Contact has been made.

I’m not permitted to slow down as my lungs desperately wish I could. I’m probed further into action by way of metal gears to my sides and bone between my teeth. My body and motivations are not my own.

Nor will be my death.

I hope my end of days is on the horizon as I frantically wade through a sea of gore. Only some of it belonged to the men my brothers and sisters carried into battle. Soon my own rider has too been lost.

I’m momentarily alone.

The edge of the clearing provides me shelter as I fully shed the remains of my charge. Soon I’ll be employed by another and shunned again by the surrender of death.


----------



## SummerShy (Aug 3, 2014)

Guess it's bump time.


----------



## HombresArablegacy (Oct 12, 2013)

SummerShy said:


> _This was one of the writing prompt challenges my FB writer's group and I did. The prompt was to write a story from the perspective of an animal in 250 words or less._
> 
> ---------------​
> As we all stand lined up, the dawn of a new day slowing approaching at our backs, we are united as brothers and sisters.
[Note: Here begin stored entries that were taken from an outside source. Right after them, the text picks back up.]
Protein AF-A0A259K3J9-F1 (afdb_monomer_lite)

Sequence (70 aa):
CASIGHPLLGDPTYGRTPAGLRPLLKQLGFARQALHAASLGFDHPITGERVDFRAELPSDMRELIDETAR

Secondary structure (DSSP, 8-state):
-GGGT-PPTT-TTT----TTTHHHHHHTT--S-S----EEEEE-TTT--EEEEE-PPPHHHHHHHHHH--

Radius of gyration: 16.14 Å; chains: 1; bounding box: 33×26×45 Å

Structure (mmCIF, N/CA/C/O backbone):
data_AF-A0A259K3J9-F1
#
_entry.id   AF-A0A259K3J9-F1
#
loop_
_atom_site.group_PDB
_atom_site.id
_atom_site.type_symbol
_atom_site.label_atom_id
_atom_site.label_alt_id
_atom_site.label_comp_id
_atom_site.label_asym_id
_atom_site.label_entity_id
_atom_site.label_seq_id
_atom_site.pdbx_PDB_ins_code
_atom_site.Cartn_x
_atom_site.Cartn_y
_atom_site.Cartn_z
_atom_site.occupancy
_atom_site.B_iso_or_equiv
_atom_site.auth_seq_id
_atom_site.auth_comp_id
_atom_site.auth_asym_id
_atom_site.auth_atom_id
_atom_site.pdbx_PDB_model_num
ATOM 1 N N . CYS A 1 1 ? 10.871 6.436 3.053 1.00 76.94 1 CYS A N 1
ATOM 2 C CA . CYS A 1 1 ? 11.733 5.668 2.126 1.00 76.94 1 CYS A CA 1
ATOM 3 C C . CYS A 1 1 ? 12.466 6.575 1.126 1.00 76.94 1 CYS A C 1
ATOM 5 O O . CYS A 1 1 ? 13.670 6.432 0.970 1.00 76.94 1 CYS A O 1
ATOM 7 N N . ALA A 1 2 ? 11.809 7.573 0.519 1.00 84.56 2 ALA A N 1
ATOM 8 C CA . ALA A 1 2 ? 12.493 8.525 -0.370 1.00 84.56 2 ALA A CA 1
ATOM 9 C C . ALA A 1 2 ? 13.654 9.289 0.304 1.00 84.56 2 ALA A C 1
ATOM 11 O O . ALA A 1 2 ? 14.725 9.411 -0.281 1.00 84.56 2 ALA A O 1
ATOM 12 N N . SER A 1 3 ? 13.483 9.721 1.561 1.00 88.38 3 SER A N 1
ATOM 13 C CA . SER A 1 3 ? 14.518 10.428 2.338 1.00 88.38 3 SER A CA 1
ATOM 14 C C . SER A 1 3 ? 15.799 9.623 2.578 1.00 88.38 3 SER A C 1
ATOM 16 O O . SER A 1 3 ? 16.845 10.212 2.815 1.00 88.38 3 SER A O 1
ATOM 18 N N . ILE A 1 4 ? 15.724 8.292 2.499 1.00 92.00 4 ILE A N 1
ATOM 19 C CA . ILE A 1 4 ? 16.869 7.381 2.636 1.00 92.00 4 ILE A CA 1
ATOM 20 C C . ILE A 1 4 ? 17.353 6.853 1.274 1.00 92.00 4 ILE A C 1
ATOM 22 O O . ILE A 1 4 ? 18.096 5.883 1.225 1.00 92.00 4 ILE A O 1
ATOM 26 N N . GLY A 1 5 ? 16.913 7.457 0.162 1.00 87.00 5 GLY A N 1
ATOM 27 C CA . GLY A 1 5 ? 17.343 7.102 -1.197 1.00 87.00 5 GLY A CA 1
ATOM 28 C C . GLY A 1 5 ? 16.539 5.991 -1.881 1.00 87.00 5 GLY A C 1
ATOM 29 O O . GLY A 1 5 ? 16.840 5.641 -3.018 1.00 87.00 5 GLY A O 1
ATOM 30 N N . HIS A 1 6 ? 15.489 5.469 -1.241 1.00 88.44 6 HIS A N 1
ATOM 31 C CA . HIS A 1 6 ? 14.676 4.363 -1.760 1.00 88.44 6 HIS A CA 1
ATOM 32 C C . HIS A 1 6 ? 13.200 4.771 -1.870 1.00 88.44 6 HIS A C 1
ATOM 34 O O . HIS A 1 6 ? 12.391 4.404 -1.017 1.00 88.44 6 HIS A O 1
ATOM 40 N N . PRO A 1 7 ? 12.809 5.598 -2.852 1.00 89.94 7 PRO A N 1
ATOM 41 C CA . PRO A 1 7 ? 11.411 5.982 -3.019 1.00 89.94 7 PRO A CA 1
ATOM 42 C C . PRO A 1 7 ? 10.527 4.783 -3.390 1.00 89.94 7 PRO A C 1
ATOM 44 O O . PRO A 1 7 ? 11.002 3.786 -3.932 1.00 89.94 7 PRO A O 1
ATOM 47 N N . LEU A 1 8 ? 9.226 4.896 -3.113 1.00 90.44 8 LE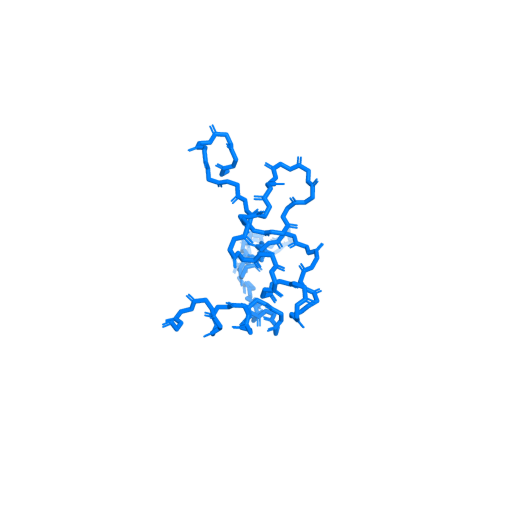U A N 1
ATOM 48 C CA . LEU A 1 8 ? 8.259 3.863 -3.477 1.00 90.44 8 LEU A CA 1
ATOM 49 C C . LEU A 1 8 ? 8.044 3.828 -4.993 1.00 90.44 8 LEU A C 1
ATOM 51 O O . LEU A 1 8 ? 8.083 4.856 -5.676 1.00 90.44 8 LEU A O 1
ATOM 55 N N . LEU A 1 9 ? 7.785 2.632 -5.517 1.00 89.19 9 LEU A N 1
ATOM 56 C CA . LEU A 1 9 ? 7.456 2.456 -6.925 1.00 89.19 9 LEU A CA 1
ATOM 57 C C . LEU A 1 9 ? 6.077 3.058 -7.221 1.00 89.19 9 LEU A C 1
ATOM 59 O O . LEU A 1 9 ? 5.156 2.914 -6.420 1.00 89.19 9 LEU A O 1
ATOM 63 N N . GLY A 1 10 ? 5.950 3.754 -8.352 1.00 86.00 10 GLY A N 1
ATOM 64 C CA . GLY A 1 10 ? 4.703 4.416 -8.745 1.00 86.00 10 GLY A CA 1
ATOM 65 C C . GLY A 1 10 ? 4.336 5.649 -7.908 1.00 86.00 10 GLY A C 1
ATOM 66 O O . GLY A 1 10 ? 3.236 6.171 -8.056 1.00 86.00 10 GLY A O 1
ATOM 67 N N . ASP A 1 11 ? 5.237 6.140 -7.049 1.00 88.88 11 ASP A N 1
ATOM 68 C CA . ASP A 1 11 ? 5.031 7.388 -6.310 1.00 88.88 11 ASP A CA 1
ATOM 69 C C . ASP A 1 11 ? 5.134 8.610 -7.239 1.00 88.88 11 ASP A C 1
ATOM 71 O O . ASP A 1 11 ? 6.222 8.867 -7.760 1.00 88.88 11 ASP A O 1
ATOM 75 N N . PRO A 1 12 ? 4.047 9.380 -7.448 1.00 84.00 12 PRO A N 1
ATOM 76 C CA . PRO A 1 12 ? 4.062 10.531 -8.346 1.00 84.00 12 PRO A CA 1
ATOM 77 C C . PRO A 1 12 ? 4.751 11.765 -7.746 1.00 84.00 12 PRO A C 1
ATOM 79 O O . PRO A 1 12 ? 5.082 12.690 -8.485 1.00 84.00 12 PRO A O 1
ATOM 82 N N . THR A 1 13 ? 4.946 11.813 -6.423 1.00 86.19 13 THR A N 1
ATOM 83 C CA . THR A 1 13 ? 5.446 12.999 -5.714 1.00 86.19 13 THR A CA 1
ATOM 84 C C . THR A 1 13 ? 6.921 12.861 -5.366 1.00 86.19 13 THR A C 1
ATOM 86 O O . THR A 1 13 ? 7.710 13.758 -5.660 1.00 86.19 13 THR A O 1
ATOM 89 N N . TYR A 1 14 ? 7.305 11.742 -4.748 1.00 84.69 14 TYR A N 1
ATOM 90 C CA . TYR A 1 14 ? 8.657 11.563 -4.203 1.00 84.69 14 TYR A CA 1
ATOM 91 C C . TYR A 1 14 ? 9.495 10.534 -4.962 1.00 84.69 14 TYR A C 1
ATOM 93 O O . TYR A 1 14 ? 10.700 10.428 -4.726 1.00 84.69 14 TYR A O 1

However the minute the trumpets horn we become enemies for the sake of our men. Sometimes my comrades make it to another sundown. The luckiest of them don’t.
> ...


_Posted via Mobile Device_




I like it! Grammatically, the only thing I would change is in the second sentence. "When the trumpets horn" should read "When the horns trumpet "


----------



## SummerShy (Aug 3, 2014)

HombresArablegacy said:


> _Posted via Mobile Device_
> 
> 
> 
> ...


First of all thank you for reading. 
Second, seriously?? Now both phrases sound wrong. I think I'll replace it altogether.


----------



## Zexious (Aug 2, 2013)

Maybe "When the trumpet sounds"? xD


----------